Researchers have analyzed data from NASA's Kepler satellite and found out that there may be thousands of potential other Earths in the Milky Way galaxy.
Astronomers calculated that there are at least one or three planets in the habitable zone for each of the billions of stars in Milky Way. Planets that are in the said zone might have liquid water and other basic requirements to sustain life.
The study indicated that about 1,000 planets roaming around the Milky Way's stars have the potential to be other Earths and more than 3,000 other possible life-sustaining planets.
Most of the stars have nearby planetary systems that contain up to six planets, but researchers said that there might be more than the initial number observed by the Kepler satellite, according to Earth Sky.
The Titius-Bode law, which calculated the correct position of Uranus before its discovery, was used for calculating the position of the planets by the group of researchers from the University of Copenhagen's Niels Bohr Institute and the Australian National University.

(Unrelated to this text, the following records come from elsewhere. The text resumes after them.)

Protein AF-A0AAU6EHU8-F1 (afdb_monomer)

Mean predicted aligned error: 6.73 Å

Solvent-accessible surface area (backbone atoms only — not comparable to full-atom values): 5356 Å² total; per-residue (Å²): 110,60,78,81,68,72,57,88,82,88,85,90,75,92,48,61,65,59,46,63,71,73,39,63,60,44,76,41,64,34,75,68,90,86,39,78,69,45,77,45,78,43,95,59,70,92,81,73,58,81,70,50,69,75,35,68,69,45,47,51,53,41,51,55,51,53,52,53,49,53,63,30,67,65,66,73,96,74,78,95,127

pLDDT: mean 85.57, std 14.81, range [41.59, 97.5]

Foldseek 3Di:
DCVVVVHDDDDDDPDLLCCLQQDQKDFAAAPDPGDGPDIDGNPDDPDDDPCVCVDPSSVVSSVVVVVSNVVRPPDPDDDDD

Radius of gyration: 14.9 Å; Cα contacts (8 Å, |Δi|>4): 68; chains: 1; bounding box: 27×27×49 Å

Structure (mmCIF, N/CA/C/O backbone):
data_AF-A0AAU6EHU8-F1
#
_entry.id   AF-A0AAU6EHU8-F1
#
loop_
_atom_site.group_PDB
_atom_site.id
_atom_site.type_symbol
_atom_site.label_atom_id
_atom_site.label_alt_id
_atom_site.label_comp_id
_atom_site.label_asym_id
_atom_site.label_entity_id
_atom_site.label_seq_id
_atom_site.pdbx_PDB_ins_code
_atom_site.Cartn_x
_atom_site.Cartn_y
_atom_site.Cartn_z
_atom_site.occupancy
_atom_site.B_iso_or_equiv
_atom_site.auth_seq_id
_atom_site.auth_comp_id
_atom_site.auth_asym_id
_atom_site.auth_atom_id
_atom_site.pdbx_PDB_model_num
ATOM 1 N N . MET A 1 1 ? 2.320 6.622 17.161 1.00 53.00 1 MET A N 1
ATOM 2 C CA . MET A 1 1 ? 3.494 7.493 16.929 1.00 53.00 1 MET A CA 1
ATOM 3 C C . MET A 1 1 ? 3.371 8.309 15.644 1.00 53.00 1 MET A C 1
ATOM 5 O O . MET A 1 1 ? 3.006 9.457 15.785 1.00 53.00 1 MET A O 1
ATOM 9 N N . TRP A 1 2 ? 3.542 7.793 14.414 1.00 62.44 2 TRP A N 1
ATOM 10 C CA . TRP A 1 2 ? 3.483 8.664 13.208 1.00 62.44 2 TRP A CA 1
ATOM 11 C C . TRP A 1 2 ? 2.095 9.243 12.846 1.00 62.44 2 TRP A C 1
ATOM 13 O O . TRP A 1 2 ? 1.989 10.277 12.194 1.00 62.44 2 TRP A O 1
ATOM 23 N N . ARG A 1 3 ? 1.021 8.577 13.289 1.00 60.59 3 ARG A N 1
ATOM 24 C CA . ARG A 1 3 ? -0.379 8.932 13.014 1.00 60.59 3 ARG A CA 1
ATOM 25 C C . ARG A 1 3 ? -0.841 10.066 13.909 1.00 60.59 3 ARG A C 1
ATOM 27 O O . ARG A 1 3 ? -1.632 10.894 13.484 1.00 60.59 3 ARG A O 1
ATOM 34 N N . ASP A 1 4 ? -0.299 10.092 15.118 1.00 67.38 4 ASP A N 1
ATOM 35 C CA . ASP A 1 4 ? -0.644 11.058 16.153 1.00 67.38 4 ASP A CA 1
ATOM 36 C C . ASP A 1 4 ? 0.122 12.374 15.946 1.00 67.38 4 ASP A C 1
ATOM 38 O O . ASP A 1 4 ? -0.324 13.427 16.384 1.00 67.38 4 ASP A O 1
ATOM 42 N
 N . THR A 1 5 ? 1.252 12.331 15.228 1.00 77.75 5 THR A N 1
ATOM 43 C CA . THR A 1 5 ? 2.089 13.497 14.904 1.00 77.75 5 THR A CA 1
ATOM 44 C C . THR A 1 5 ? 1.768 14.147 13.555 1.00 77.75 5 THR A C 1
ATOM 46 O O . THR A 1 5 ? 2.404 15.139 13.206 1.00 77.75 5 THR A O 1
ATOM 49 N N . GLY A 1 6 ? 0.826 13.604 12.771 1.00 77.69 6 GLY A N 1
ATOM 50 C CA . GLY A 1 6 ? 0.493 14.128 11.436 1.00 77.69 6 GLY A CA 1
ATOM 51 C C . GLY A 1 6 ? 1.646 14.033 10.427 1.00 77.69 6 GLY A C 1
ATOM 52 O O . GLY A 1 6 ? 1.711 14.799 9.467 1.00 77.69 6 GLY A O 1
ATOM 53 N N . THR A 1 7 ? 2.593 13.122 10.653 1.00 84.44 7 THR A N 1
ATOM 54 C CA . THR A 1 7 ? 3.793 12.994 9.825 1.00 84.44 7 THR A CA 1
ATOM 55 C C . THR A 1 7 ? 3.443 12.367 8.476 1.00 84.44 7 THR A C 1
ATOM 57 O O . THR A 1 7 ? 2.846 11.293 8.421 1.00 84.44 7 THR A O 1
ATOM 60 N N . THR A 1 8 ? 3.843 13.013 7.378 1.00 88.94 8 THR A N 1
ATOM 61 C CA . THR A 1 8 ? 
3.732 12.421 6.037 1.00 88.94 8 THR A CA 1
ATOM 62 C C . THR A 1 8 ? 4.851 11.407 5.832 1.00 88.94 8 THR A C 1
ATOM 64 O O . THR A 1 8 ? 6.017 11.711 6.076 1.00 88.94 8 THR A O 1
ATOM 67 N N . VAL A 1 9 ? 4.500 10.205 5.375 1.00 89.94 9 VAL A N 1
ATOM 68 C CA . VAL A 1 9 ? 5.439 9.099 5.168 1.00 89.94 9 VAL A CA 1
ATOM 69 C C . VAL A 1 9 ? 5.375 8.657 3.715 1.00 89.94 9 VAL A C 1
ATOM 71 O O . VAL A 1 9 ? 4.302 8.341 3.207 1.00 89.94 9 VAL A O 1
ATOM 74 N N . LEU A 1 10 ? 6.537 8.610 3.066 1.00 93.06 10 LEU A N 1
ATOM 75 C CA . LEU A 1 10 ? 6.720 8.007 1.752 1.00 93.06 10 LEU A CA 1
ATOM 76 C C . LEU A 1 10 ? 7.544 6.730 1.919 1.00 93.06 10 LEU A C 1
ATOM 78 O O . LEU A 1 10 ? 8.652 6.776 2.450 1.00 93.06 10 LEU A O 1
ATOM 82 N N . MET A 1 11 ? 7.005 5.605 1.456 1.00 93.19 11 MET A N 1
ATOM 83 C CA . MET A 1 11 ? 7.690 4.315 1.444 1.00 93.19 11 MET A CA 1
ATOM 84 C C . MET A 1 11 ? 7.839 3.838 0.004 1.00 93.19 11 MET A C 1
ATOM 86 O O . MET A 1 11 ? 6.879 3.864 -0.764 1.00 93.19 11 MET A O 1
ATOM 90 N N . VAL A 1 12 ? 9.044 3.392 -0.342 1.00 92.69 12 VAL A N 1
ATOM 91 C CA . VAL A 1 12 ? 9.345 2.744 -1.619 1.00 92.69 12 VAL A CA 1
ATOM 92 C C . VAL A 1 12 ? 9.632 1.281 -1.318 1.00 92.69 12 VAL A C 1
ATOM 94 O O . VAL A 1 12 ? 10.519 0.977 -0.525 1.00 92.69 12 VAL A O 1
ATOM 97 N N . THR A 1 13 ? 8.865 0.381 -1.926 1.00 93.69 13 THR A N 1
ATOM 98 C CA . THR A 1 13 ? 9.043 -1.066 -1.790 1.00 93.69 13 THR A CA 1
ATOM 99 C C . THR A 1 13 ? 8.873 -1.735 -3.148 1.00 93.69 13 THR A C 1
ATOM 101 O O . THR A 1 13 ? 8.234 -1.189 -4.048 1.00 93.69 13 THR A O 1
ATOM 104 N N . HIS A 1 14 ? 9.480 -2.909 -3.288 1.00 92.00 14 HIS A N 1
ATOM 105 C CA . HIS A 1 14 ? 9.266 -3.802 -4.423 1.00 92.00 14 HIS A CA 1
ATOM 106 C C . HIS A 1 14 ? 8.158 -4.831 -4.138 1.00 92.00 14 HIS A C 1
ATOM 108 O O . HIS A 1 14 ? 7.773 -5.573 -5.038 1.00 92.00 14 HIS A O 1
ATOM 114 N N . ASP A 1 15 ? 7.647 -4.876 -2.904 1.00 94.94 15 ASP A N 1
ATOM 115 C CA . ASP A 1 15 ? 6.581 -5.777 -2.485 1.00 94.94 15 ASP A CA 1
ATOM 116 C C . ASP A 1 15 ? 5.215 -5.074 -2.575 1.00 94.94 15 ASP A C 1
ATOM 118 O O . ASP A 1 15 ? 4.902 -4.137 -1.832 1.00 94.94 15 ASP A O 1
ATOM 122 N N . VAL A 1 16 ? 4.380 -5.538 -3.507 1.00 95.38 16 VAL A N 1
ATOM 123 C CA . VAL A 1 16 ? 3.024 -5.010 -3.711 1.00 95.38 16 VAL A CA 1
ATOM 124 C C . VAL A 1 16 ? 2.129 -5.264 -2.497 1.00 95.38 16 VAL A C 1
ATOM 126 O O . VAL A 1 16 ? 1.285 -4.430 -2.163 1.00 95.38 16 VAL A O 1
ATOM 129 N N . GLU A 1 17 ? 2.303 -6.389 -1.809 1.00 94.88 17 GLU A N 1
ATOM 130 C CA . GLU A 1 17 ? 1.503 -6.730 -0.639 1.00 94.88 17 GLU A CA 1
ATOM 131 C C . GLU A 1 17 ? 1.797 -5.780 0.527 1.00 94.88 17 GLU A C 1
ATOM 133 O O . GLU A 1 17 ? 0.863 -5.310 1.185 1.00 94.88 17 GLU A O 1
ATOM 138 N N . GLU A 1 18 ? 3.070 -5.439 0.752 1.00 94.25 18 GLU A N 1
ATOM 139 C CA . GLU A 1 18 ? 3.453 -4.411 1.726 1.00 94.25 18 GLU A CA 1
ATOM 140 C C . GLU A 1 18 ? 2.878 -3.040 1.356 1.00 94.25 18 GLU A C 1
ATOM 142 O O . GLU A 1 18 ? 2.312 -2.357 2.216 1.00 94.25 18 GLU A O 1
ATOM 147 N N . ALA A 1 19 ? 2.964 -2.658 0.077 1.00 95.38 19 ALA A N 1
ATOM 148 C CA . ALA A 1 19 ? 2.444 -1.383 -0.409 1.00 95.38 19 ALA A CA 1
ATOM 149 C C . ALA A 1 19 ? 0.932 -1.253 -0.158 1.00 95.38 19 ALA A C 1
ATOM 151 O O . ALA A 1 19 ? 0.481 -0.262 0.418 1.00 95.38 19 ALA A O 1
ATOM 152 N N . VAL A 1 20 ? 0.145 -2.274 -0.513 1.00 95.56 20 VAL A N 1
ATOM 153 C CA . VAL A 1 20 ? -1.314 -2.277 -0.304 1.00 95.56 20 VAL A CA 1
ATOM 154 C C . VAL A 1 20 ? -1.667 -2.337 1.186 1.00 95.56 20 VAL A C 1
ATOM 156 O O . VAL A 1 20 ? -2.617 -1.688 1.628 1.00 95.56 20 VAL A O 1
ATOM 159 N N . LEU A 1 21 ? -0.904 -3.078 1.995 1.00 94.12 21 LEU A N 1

Discovery reported that using the 250-year-old method, the researchers found planets that were not too close nor too far from their stars in order to be in a habitable zone in the Milky Way galaxy.

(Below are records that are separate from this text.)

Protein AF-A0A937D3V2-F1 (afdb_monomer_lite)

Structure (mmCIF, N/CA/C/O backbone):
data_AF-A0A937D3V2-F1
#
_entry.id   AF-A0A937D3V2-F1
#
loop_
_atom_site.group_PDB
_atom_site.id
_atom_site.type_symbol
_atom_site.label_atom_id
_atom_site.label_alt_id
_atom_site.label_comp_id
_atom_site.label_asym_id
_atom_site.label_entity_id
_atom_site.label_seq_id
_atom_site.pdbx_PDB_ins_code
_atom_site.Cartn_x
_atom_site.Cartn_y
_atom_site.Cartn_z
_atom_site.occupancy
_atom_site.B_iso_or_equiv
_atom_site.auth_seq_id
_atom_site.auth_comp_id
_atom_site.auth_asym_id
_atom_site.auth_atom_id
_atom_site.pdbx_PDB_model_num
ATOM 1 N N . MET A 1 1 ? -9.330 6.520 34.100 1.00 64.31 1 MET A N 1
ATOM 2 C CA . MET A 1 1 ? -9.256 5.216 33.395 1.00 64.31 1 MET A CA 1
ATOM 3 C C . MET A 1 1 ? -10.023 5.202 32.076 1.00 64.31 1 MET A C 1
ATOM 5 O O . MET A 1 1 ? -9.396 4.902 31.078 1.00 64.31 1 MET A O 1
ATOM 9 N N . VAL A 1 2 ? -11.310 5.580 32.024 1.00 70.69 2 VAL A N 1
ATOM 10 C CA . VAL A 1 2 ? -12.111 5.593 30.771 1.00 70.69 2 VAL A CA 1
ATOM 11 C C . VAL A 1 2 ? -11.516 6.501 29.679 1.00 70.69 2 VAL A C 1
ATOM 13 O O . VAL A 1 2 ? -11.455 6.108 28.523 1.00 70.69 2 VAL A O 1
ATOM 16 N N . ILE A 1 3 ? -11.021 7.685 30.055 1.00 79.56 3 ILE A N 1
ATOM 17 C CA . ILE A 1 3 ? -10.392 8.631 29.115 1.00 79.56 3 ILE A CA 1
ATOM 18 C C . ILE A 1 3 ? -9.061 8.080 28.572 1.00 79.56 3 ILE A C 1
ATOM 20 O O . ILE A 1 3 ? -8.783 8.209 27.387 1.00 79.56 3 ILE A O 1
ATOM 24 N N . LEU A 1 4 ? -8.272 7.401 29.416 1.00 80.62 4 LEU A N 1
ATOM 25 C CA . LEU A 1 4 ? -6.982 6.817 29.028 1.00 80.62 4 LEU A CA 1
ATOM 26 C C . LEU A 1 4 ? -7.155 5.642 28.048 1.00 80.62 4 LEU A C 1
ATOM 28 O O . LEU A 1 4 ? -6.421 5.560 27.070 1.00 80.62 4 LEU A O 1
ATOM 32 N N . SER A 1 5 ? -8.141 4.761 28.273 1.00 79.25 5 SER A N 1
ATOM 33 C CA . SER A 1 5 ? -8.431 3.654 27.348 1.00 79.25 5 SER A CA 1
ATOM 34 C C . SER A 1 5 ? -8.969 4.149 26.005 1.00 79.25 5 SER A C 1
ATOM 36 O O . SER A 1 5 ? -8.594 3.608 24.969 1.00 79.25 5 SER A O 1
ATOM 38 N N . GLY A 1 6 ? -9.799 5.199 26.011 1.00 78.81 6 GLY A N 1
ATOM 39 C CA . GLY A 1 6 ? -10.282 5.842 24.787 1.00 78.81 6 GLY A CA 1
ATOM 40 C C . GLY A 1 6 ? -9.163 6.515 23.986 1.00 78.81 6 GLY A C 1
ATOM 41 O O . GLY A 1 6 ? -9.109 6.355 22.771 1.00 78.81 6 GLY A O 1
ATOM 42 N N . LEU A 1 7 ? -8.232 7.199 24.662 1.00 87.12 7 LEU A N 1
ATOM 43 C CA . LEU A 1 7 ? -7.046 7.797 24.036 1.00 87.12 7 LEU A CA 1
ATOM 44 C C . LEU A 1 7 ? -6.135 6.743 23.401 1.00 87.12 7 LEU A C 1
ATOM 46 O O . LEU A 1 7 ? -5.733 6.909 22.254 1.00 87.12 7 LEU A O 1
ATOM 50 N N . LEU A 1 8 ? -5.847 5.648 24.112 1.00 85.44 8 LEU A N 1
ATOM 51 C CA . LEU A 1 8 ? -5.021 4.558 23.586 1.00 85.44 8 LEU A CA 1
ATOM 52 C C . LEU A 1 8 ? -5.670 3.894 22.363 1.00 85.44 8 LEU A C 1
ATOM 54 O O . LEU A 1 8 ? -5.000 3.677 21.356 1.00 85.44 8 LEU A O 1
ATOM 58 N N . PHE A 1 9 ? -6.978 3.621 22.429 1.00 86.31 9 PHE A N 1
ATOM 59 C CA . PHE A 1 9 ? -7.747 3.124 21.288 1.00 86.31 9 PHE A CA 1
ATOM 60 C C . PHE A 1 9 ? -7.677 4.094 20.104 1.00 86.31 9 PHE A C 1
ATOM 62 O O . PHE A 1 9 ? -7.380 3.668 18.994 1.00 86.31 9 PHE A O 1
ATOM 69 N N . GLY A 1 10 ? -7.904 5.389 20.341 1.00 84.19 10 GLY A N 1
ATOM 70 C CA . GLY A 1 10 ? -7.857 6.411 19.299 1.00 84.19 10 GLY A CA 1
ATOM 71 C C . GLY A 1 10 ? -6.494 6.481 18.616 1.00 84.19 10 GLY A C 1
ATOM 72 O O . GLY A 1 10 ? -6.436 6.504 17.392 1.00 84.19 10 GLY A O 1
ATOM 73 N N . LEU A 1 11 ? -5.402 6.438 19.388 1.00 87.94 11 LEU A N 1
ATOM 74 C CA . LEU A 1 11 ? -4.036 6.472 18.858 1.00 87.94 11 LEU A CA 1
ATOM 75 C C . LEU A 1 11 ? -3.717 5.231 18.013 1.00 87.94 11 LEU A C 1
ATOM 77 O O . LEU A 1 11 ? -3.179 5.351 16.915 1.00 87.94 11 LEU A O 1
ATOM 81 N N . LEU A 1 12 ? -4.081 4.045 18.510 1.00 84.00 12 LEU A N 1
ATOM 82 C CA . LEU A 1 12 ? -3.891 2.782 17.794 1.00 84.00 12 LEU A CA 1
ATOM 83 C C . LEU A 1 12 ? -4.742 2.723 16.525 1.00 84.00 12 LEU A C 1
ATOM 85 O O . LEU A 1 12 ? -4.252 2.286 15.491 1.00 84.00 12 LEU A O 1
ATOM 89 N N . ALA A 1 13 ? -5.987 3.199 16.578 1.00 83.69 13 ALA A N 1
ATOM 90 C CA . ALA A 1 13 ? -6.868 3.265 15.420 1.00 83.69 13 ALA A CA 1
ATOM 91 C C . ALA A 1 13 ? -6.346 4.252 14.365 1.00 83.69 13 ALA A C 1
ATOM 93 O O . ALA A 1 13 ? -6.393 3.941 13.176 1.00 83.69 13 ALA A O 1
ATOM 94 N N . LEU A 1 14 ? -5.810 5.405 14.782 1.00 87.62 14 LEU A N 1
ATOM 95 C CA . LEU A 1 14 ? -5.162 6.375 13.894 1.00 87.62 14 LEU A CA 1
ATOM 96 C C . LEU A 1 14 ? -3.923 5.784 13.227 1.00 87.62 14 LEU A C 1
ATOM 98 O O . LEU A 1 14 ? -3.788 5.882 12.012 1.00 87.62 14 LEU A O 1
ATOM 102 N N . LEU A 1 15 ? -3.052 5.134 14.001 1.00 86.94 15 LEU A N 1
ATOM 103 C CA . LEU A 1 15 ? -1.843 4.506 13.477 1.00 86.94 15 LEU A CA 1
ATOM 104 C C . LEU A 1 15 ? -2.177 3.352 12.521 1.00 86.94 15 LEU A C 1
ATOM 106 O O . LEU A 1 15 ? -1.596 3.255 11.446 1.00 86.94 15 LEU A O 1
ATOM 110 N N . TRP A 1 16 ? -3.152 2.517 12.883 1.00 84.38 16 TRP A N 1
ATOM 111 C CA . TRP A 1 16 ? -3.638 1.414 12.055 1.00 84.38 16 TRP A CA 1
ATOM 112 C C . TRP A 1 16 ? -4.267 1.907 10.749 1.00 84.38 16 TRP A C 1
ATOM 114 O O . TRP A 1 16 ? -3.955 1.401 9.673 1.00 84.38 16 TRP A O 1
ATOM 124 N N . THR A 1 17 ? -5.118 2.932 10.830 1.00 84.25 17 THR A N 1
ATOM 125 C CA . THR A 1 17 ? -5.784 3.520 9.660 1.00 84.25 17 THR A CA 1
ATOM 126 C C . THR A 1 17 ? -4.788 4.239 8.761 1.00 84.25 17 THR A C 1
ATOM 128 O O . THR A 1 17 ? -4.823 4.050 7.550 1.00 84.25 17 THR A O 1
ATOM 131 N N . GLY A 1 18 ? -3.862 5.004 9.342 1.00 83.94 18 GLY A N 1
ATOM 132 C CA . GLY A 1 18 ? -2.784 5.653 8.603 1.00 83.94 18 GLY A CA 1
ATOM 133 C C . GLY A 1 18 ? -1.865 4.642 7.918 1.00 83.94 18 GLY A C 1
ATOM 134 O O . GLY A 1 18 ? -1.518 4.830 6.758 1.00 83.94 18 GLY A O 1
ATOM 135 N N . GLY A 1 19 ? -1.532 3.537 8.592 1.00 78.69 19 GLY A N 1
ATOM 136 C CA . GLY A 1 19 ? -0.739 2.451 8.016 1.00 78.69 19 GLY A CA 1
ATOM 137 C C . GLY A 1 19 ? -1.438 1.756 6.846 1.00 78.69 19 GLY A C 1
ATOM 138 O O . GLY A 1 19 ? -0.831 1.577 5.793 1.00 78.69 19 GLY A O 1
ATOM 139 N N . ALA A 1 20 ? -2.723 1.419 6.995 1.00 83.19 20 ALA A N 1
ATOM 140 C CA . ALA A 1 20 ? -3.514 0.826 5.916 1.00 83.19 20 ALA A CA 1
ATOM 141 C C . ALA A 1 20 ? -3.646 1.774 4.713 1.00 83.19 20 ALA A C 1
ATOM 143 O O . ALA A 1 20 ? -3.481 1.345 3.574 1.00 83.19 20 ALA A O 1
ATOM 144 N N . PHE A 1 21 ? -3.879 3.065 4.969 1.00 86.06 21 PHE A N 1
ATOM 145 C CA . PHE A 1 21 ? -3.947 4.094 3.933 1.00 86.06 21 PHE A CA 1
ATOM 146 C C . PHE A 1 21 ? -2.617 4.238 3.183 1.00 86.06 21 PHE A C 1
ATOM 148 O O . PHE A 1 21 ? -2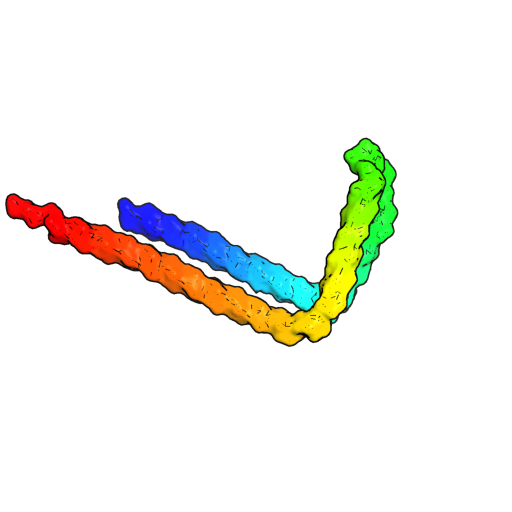.589 4.149 1.959 1.00 86.06 21 PHE A O 1
ATOM 155 N N . ALA A 1 22 ? -1.505 4.385 3.908 1.00 83.44 22 ALA A N 1
ATOM 156 C CA . ALA A 1 22 ? -0.179 4.513 3.309 1.00 83.44 22 ALA A CA 1
ATOM 157 C C . ALA A 1 22 ? 0.191 3.285 2.465 1.00 83.44 22 ALA A C 1
ATOM 159 O O . ALA A 1 22 ? 0.756 3.421 1.382 1.00 83.44 22 ALA A O 1
ATOM 160 N N . PHE A 1 23 ? -0.154 2.085 2.938 1.00 80.62 23 PHE A N 1
ATOM 161 C CA . PHE A 1 23 ? 0.087 0.855 2.193 1.00 80.62 23 PHE A CA 1
ATOM 162 C C . PHE A 1 23 ? -0.790 0.755 0.935 1.00 80.62 23 PHE A C 1
ATOM 164 O O . PHE A 1 23 ? -0.292 0.368 -0.120 1.00 80.62 23 PHE A O 1
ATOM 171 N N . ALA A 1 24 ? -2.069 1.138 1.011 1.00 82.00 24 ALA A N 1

"We decided to use this method to calculate the potential planetary positions in 151 planetary systems, where the Kepler satellite had found between three and six planets," said research group member Steffen Kjaer Jacobsen.
The astronomers said that their calculations were limited only to the Milky Way galaxy. If technology allowed to further venture outside the observable space, there could be thousands, if not tens of thousands, of other potential habitable planets.